Triff das Team: Alejandra Nieves Camacho

Foto - tabadul Mitglied Alejandra Nieves Camacho

Triff das Team

Alejandra Nieves Camacho

Hallo Alejandra! Als eines unserer tatkräftigen Mitglieder, was genau hat dich dazu bewegt, bei tabadul mitzuwirken?

Ich war sehr begeistert an einem Projekt teilzunehmen, das den interkulturellen Austausch fordert. Denn ich denke, dass es einen wesentlichen Teil für das gegenseitige Verständnis und die friedliche Koexistenz zwischen den Völkern ausmacht. Und dabei ist die Sprache meiner Meinung nach ein Kernelement. Ich wollte mitmachen und dabei lernen.

Vor welche zentralen Herausforderungen wird vor dem Hintergrund der hohen Anzahl ankommender Geflüchteten die deutsche Gesellschaft aus deiner Sicht gestellt werden?

Als ich in Deutschland angekommen bin, hatte ich die Möglichkeit zusammen mit einigen Geflüchteten Deutsch zu lernen. Und ich denke, dass es einer der größten Herausforderungen ist, die deutsche Sprache zu beherrschen – egal ob man Flüchtling ist oder nicht. Ich habe mit sehr ausgebildeten Menschen aus Syrien, aus dem Irak und aus Libyen Deutsch gelernt, die wegen der Sprachbarriere nicht in ihrem Bereich arbeiten können konnten.

Woher kommst du ursprünglich und wie fühlst du dich in Berlin?

Ich komme ursprünglich aus Mexiko und wohne hier seit eineinhalb Jahren und muss sagen, dass ich nach und nach in Berlin ein neues Zuhause gefunden habe. Es ist nicht immer einfach, aber auf jeden Fall ist es immer interessant.  

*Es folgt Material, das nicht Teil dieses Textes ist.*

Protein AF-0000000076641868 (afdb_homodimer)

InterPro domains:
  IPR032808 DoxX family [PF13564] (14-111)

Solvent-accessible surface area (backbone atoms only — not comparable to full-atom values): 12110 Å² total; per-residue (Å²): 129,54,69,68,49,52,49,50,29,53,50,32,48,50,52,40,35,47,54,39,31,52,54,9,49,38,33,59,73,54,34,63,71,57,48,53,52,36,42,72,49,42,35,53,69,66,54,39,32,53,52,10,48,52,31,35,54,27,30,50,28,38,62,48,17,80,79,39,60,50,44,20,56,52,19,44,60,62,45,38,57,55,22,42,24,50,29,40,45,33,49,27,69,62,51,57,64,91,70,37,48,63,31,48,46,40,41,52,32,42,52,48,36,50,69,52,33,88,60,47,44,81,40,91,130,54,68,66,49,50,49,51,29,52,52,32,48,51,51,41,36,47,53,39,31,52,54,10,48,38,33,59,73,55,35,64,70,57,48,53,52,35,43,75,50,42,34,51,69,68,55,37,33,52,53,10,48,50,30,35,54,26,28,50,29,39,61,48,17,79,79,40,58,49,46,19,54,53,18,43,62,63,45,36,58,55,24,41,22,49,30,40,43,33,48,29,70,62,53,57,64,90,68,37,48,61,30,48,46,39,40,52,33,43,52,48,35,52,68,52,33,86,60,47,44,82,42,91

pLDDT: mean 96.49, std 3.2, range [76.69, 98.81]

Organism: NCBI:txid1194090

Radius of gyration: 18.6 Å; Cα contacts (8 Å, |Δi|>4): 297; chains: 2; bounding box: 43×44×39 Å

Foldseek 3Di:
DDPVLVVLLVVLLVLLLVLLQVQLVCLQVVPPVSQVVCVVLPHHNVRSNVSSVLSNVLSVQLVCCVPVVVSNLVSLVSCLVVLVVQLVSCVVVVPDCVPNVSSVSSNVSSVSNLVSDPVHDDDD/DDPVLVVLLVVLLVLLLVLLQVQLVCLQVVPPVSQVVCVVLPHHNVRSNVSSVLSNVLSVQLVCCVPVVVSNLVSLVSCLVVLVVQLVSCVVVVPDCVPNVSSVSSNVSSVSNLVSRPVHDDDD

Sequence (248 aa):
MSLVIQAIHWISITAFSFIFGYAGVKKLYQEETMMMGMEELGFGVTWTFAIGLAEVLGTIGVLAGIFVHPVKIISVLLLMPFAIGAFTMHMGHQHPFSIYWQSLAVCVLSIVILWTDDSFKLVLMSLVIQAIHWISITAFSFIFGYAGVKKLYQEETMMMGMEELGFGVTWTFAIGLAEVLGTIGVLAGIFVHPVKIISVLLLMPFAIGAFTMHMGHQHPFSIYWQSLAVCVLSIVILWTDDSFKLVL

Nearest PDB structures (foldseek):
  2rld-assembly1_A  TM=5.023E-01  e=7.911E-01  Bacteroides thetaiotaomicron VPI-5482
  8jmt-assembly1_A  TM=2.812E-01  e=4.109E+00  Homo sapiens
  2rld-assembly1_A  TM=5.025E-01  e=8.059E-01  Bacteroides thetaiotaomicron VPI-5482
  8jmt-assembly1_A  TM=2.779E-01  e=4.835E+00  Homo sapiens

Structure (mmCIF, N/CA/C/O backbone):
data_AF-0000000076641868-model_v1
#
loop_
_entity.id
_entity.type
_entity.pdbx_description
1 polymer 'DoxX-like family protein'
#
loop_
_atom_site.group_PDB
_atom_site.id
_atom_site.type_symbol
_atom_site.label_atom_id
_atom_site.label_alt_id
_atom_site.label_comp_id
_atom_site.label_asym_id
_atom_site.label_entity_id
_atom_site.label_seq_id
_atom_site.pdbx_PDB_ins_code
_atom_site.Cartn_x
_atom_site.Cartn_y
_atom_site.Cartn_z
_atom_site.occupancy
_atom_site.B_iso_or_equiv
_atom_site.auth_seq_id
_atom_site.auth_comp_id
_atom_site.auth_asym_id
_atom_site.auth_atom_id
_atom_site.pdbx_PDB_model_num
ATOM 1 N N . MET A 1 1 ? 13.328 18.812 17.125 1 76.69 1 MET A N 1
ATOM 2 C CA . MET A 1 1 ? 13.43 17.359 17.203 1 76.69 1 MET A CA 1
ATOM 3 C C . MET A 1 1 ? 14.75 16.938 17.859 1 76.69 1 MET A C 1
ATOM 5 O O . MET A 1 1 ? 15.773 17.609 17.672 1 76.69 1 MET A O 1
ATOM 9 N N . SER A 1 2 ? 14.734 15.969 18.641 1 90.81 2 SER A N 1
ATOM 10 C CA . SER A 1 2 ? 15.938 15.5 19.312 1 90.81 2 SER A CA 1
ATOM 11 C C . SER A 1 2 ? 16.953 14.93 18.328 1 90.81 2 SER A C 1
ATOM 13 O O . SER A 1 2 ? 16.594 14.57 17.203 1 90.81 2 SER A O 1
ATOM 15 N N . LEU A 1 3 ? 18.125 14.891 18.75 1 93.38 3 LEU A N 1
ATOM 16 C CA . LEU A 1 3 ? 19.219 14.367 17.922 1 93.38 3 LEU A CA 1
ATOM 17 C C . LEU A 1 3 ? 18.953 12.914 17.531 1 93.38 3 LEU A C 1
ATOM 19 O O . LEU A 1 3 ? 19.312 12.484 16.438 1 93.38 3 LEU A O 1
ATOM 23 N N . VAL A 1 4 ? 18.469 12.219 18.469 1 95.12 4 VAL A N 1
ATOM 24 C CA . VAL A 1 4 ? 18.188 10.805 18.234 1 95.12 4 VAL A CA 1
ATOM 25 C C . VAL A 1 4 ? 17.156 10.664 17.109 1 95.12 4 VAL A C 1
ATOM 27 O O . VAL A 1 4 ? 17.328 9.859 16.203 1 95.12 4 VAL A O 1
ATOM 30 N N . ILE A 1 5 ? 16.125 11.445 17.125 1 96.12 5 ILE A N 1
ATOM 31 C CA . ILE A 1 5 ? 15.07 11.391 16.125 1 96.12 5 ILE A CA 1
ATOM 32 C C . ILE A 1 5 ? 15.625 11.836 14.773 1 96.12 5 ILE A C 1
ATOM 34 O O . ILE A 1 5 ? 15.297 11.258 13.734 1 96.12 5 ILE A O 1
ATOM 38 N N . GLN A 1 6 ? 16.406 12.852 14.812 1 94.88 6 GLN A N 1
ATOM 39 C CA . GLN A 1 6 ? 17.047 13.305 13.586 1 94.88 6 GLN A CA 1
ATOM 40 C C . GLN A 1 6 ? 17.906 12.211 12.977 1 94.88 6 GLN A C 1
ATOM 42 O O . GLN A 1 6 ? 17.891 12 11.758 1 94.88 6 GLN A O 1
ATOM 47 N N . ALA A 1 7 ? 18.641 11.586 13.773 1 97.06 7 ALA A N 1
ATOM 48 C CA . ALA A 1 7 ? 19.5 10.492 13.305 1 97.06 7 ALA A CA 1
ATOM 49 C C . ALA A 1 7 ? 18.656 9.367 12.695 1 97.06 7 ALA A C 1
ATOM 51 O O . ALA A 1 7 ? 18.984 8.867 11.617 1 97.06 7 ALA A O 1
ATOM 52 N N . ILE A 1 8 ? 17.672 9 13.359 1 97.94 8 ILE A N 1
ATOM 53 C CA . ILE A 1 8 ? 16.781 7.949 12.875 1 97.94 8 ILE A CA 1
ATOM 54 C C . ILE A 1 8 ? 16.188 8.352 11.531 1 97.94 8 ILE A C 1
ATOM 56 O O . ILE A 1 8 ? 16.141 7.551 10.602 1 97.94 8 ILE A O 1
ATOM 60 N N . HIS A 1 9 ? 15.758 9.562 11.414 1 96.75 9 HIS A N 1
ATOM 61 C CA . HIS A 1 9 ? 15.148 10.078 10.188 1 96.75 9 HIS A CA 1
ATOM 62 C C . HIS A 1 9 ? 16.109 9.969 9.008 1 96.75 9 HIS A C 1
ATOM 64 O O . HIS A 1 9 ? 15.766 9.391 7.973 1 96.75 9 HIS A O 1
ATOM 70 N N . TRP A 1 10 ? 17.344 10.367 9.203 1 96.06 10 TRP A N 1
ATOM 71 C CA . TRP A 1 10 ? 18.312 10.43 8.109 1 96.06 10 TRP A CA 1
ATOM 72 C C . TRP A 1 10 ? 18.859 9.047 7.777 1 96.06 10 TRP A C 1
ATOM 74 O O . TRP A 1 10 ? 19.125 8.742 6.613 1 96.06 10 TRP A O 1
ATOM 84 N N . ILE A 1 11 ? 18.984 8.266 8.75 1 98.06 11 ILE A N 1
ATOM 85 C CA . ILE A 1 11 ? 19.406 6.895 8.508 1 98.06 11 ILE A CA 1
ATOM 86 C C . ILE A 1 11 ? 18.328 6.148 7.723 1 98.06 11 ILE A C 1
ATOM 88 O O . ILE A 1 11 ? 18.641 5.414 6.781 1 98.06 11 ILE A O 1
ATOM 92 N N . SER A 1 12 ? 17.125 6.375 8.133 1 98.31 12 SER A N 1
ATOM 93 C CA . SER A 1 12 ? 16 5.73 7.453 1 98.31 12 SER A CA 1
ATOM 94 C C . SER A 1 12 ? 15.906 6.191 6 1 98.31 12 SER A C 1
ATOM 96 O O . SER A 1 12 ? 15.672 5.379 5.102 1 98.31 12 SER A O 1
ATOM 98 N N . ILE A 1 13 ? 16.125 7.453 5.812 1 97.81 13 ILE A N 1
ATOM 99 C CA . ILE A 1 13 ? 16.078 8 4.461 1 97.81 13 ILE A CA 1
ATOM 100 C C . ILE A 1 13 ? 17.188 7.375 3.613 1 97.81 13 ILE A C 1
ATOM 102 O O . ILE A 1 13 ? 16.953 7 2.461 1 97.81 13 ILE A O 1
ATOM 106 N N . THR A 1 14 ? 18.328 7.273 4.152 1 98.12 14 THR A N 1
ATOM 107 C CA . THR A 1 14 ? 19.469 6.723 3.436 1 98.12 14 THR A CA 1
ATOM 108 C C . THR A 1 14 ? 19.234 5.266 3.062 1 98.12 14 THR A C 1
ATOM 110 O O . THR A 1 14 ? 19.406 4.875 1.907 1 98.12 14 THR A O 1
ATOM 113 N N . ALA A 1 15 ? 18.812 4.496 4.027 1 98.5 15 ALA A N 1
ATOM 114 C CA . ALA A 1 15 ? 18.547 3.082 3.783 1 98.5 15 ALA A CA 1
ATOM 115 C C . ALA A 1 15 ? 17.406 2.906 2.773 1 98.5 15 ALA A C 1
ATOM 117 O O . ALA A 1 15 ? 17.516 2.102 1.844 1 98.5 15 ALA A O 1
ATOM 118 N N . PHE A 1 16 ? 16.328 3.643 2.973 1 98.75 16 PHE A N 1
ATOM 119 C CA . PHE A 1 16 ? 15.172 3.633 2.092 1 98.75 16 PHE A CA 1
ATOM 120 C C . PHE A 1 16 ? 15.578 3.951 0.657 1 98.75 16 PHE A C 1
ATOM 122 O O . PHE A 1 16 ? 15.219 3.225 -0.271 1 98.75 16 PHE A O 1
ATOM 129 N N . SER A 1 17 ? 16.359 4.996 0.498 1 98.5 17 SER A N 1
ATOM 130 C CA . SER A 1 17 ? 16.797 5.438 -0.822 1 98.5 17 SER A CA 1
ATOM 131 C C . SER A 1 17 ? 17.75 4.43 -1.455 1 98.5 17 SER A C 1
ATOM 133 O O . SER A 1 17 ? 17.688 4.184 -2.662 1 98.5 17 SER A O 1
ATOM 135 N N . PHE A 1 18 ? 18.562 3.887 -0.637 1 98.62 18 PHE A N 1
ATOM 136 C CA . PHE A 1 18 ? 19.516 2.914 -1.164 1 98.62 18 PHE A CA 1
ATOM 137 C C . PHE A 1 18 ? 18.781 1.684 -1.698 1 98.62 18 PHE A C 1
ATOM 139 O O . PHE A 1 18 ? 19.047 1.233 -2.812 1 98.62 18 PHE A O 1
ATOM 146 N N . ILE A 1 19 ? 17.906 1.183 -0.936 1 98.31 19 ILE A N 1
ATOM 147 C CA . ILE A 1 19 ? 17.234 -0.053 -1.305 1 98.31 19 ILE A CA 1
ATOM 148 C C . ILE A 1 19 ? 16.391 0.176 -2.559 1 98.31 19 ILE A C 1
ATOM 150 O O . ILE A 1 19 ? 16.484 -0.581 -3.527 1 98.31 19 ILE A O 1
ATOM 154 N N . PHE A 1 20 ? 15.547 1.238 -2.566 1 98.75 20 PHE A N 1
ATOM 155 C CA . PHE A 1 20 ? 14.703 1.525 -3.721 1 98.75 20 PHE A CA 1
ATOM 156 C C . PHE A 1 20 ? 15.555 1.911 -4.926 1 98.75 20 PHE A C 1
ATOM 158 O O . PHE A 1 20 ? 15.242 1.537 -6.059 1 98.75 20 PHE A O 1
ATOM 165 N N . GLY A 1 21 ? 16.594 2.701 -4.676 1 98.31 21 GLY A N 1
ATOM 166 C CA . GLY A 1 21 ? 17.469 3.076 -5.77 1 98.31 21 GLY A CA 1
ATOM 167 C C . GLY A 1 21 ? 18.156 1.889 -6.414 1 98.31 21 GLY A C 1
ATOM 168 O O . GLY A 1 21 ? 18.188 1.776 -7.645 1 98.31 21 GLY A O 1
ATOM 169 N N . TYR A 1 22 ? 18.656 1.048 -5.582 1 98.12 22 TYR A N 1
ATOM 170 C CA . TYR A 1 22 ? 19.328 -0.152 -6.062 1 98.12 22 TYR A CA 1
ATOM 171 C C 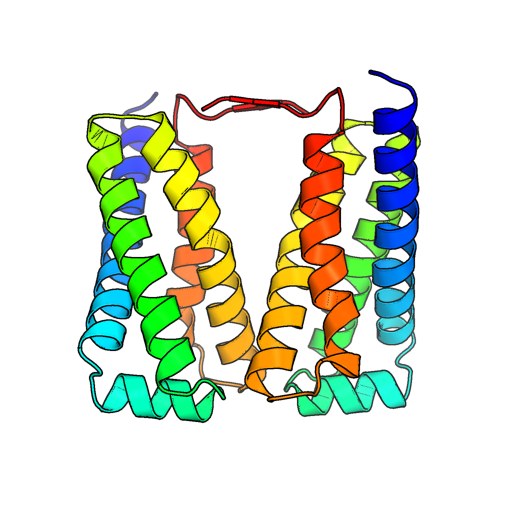. TYR A 1 22 ? 18.375 -1.031 -6.863 1 98.12 22 TYR A C 1
ATOM 173 O O . TYR A 1 22 ? 18.688 -1.444 -7.98 1 98.12 22 TYR A O 1
ATOM 181 N N . ALA A 1 23 ? 17.266 -1.293 -6.332 1 97.88 23 ALA A N 1
ATOM 182 C CA . ALA A 1 23 ? 16.266 -2.127 -7.004 1 97.88 23 ALA A CA 1
ATOM 183 C C . ALA A 1 23 ? 15.805 -1.482 -8.305 1 97.88 23 ALA A C 1
ATOM 185 O O . ALA A 1 23 ? 15.68 -2.156 -9.328 1 97.88 23 ALA A O 1
ATOM 186 N N . GLY A 1 24 ? 15.523 -0.165 -8.234 1 98.69 24 GLY A N 1
ATOM 187 C CA . GLY A 1 24 ? 15.062 0.547 -9.414 1 98.69 24 GLY A CA 1
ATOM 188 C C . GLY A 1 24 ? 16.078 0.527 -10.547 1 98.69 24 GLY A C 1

Wie erlebst du das Zusammenleben mit Deutschen?

Sehr gut, glücklicherweise habe ich schöne Beziehungen mit ihnen aufbauen können, seitdem ich hier wohne. Aber nicht nur mit ihnen, sondern auch mit anderen Leuten aus verschiedenen Ländern, die ich hier kennengelernt habe, obwohl wir nicht immer die gleiche Sprache sprechen.

Was machst du sonst so in deiner Freizeit?

Ich mag besonders tanzen und ins Kino gehen und wenn es nicht sehr kalt ist, fahre ich gerne mit dem Fahrrad oder gehe schwimmen.

In welcher Welt wünschst du dir in fünf Jahren zu leben?

Fünf Jahre sind leider zu wenig, um große Änderungen zu merken, besonders auf struktureller Ebene. Aber ich hoffe, dass die Gesellschaft zumindest langsam lernt, sich Anderen gegenüber zu öffnen und dabei das persönliche und kollektive Wachstum fördert. Das könnte auch helfen, eine Welt zu schaffen, in der die Menschen keine Scheu davor haben, ihre Meinung und ihren Glauben ehrlich zu äußern.